WELL, awhile back during the Monarch migration I thought I was going to be arrested for digiscoping butterflies. I'm standing on 40th St., scope pointed straight up into the air, frantic parrot on my shoulder, buses have begun to freak him out, and if I remember correctly wearing a white shirt in which one of the children who'd dropped by, and I'd lifted up for a look in the scope, had spilled a copious amount of grape soda on, when suddenly a police car screeches to a halt at the curb right in front of us.
I freeze, Quicksilver throws himself off my shoulder and starts hot footing it towards Ninth Ave. The Officer says in a scary voice,"What are you doing?" Then in the most buoyant enthusiastic nature lover voice I can muster, I say,"The Monarchs are migrating." While nearly dancing with "excitement", pointing at the sky, and attempting to retrieve Silver who's realized I'm not following him, there isn't anything handy to climb, so he'd better come back to where he started and climb me if necessary in order to get to higher ground.
The policeman says, "Monarchs", in a very dry way.

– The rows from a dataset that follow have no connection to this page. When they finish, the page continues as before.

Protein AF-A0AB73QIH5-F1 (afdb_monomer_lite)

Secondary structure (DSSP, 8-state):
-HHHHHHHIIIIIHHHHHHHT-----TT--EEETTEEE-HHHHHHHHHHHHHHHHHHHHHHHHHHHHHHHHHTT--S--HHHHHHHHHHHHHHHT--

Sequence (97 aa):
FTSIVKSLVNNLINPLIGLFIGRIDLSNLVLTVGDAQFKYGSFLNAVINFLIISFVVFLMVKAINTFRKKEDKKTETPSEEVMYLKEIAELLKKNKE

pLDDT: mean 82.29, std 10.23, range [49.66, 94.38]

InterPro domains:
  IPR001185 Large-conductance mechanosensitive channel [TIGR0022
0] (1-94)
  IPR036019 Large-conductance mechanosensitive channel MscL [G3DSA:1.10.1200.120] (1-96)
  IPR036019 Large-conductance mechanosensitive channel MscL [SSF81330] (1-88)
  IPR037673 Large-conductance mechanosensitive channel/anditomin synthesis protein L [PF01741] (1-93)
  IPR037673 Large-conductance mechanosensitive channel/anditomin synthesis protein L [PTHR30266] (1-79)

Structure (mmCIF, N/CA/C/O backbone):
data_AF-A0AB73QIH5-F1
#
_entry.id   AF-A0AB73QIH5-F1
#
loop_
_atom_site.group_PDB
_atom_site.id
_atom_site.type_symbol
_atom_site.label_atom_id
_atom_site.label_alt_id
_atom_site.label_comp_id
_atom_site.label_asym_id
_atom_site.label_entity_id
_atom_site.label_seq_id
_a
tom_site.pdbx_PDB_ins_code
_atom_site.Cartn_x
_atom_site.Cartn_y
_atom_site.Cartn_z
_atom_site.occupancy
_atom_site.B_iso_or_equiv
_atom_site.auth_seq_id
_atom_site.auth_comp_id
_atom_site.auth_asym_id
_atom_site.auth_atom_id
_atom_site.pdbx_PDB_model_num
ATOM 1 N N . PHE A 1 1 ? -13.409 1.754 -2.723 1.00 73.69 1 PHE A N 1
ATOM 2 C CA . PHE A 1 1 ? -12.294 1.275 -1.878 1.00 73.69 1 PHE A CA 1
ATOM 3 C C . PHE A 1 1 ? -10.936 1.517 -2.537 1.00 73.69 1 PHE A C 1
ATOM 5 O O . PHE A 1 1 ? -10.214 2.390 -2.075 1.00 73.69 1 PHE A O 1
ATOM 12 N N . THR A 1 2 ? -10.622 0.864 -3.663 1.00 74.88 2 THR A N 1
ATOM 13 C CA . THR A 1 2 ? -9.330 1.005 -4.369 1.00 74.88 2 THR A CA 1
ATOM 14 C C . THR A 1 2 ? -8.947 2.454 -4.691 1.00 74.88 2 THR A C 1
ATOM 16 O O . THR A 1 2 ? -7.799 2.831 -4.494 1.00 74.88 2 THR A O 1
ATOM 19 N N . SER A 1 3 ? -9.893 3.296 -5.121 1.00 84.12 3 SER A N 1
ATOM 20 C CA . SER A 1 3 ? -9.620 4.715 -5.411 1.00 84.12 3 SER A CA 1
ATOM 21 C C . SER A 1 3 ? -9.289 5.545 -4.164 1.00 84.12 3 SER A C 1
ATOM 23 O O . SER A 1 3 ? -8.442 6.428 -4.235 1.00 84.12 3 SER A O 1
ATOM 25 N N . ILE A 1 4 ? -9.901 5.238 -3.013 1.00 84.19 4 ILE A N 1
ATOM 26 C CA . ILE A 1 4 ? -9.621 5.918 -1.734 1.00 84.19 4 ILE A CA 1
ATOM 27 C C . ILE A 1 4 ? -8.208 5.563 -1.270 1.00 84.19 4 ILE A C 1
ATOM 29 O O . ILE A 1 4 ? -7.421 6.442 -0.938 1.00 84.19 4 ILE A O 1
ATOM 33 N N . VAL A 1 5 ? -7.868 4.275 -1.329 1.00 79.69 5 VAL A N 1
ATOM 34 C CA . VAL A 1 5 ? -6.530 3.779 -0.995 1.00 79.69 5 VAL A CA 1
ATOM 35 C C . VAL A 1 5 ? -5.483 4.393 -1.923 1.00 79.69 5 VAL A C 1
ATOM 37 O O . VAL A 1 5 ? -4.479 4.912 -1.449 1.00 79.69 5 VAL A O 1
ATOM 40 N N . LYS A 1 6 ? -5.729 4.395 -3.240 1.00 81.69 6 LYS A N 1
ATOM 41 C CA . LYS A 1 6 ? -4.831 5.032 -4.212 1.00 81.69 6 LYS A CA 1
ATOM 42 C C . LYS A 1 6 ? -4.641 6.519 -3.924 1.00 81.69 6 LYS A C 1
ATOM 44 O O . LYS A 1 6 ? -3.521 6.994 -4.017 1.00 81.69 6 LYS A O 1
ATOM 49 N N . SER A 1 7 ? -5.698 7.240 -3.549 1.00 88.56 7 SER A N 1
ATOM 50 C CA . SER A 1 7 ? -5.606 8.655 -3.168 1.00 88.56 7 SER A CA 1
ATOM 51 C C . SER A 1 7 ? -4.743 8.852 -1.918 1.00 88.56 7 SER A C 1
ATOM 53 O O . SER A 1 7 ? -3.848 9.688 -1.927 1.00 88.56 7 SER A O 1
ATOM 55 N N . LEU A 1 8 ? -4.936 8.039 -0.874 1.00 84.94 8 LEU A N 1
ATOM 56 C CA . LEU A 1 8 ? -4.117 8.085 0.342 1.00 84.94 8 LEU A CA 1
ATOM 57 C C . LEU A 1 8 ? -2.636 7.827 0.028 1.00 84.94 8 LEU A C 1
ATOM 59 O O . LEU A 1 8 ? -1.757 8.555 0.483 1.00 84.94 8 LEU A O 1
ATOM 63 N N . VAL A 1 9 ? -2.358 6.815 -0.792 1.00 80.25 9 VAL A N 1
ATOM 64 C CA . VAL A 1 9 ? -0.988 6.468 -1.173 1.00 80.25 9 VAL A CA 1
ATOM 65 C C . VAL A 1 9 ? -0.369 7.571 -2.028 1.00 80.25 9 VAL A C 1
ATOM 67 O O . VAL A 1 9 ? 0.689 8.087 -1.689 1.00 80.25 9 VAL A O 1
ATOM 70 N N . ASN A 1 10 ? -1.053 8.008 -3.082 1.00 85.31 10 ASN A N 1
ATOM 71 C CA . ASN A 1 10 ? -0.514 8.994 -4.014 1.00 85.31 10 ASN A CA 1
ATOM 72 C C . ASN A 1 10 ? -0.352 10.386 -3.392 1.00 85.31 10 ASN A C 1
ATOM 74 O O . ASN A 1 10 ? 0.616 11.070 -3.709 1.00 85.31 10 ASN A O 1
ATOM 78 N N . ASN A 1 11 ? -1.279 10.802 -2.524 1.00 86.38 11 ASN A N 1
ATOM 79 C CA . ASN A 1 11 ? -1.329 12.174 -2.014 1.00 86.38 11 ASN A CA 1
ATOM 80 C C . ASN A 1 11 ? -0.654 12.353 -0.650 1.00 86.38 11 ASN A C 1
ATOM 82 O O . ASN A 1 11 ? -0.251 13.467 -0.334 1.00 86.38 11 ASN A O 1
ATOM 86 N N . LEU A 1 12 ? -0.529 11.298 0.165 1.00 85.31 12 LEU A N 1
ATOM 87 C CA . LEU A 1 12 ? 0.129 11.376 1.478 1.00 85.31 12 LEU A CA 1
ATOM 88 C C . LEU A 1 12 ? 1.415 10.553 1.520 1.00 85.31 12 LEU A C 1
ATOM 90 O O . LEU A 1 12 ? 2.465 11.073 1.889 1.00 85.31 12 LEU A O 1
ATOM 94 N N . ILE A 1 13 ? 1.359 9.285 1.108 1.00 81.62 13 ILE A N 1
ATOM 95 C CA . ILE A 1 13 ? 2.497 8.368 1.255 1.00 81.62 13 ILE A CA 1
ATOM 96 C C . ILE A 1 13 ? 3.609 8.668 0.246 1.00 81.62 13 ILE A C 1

I keeping up the enthusiasm, "Yes, yes, butterflies, Monarch Butterflies." He says, "Let's see the camera."
I'm thinking great, I've had this camera for a week and the cops are going to confiscate it because I'm suspected of being a terrorist. Yeah, right, get the little woman wearing the grape soda with the crazy bird, who's begun saying, "Wanna watch TV", wanna watch TV, repeatedly., because it's one of his ways of communicating that he really wants to go home. I suddenly think, I really wouldn't mind going home and watching a litte TV myself.

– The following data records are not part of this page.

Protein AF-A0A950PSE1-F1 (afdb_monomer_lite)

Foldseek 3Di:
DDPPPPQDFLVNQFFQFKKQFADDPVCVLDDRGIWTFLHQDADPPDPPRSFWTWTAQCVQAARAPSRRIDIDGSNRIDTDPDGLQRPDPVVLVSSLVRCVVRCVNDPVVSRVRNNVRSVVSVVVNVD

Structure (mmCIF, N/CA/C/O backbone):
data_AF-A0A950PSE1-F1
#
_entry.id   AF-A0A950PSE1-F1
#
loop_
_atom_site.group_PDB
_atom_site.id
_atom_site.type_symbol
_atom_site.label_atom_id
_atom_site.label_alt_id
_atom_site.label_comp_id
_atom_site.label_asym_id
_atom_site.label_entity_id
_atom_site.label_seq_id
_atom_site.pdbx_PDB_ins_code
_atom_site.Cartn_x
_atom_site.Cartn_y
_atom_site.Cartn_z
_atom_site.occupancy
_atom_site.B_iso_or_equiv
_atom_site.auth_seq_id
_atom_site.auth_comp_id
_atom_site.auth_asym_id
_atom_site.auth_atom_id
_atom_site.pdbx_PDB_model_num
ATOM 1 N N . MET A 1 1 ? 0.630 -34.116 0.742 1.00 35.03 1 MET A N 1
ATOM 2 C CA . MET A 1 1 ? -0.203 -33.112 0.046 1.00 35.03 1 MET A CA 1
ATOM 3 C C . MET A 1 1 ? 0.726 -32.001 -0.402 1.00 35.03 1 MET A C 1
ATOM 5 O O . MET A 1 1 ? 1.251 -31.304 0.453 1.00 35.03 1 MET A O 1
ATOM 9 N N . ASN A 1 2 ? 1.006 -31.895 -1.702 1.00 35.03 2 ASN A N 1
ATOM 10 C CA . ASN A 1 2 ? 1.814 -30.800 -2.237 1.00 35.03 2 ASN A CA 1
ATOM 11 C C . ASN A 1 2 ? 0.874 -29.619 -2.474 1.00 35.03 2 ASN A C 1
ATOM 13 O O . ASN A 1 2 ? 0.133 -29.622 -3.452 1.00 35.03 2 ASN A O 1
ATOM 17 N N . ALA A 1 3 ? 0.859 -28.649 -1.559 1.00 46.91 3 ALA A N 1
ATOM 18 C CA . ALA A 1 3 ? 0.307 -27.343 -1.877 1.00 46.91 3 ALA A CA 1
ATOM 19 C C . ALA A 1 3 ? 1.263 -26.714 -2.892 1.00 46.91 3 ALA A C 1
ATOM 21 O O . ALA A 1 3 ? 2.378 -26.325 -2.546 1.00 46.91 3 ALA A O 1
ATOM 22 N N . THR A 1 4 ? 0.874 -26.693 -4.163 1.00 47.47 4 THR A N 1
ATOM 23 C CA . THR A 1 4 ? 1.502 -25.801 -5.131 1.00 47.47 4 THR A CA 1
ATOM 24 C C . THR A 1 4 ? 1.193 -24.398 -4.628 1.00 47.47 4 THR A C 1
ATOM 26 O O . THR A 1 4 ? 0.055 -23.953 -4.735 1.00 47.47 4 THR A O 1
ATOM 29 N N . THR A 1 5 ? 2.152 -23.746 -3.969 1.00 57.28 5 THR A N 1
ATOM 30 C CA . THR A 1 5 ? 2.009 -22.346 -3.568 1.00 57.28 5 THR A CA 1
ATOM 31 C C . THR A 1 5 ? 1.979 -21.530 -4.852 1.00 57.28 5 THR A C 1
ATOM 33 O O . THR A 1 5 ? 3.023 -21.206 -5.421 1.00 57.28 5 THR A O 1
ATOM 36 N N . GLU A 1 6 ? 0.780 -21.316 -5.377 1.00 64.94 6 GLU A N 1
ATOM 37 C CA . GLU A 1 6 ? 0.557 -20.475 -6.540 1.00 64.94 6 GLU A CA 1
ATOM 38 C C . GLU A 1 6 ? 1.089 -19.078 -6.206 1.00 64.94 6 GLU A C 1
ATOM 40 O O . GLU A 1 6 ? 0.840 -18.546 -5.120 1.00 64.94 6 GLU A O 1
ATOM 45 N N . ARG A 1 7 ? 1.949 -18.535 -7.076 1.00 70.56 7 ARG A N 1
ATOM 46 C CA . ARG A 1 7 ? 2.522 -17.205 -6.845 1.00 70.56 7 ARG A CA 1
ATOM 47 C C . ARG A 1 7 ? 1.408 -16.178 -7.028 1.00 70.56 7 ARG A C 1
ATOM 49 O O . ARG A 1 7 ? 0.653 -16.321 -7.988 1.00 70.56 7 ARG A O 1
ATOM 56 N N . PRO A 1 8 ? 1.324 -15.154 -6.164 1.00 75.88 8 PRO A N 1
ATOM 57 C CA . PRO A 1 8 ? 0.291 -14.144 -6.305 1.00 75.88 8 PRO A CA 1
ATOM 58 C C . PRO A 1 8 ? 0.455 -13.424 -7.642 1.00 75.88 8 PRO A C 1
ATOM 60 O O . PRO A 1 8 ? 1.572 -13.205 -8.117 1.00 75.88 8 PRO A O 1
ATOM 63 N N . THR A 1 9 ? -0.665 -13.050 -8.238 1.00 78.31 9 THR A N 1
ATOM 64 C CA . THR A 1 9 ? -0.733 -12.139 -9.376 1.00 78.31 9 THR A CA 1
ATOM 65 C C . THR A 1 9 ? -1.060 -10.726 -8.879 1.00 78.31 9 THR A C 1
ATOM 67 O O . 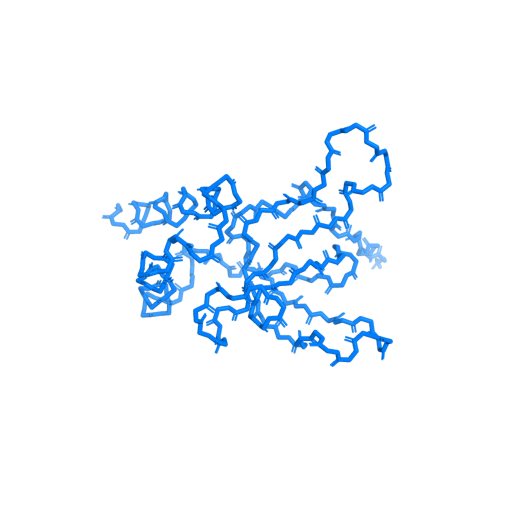THR A 1 9 ? -1.496 -10.556 -7.740 1.00 78.31 9 THR A O 1
ATOM 70 N N . PRO A 1 10 ? -0.893 -9.673 -9.696 1.00 76.06 10 PRO A N 1
ATOM 71 C CA . PRO A 1 10 ? -1.302 -8.319 -9.312 1.00 76.06 10 PRO A CA 1
ATOM 72 C C . PRO A 1 10 ? -2.795 -8.209 -8.991 1.00 76.06 10 PRO A C 1
ATOM 74 O O . PRO A 1 10 ? -3.180 -7.397 -8.156 1.00 76.06 10 PRO A O 1
ATOM 77 N N . ALA A 1 11 ? -3.632 -9.051 -9.609 1.00 77.19 11 ALA A N 1
ATOM 78 C CA . ALA A 1 11 ? -5.058 -9.122 -9.305 1.00 77.19 11 ALA A CA 1
ATOM 79 C C . ALA A 1 11 ? -5.329 -9.630 -7.875 1.00 77.19 11 ALA A C 1
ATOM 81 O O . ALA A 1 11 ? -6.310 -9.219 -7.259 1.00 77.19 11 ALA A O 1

Eventually I extricate the camera from the digiscoping attachment. Pick up the tripod, my bag, and the bird, cuz hey, you never know when someone is going to do a run by and grab something. Take it over to the police car and attempt to push the correct buttons to show them, that truly, all I have are expanses of sky with a teeny dot in them here or there. They look at it, they look at me, they look at the parrot who is now resorting to stage three wanting-to-go-home behavior-biting the hand that's holding his toes so he can't leap off it and start in the homeward direction on his own.
After a little lecture on the feelings of the Port about people photographing in their area, and a request to get lost. I do. Well, we do. And we go home and do what a lot of America does to feel different then they are feeling, lock the door and turn something mindless on the TV. Not that we prefer mindless, Silver and I, you understand, but often that's just all that's on.
I mean REALLY considering all this, whoever said birdwatching was for sissies?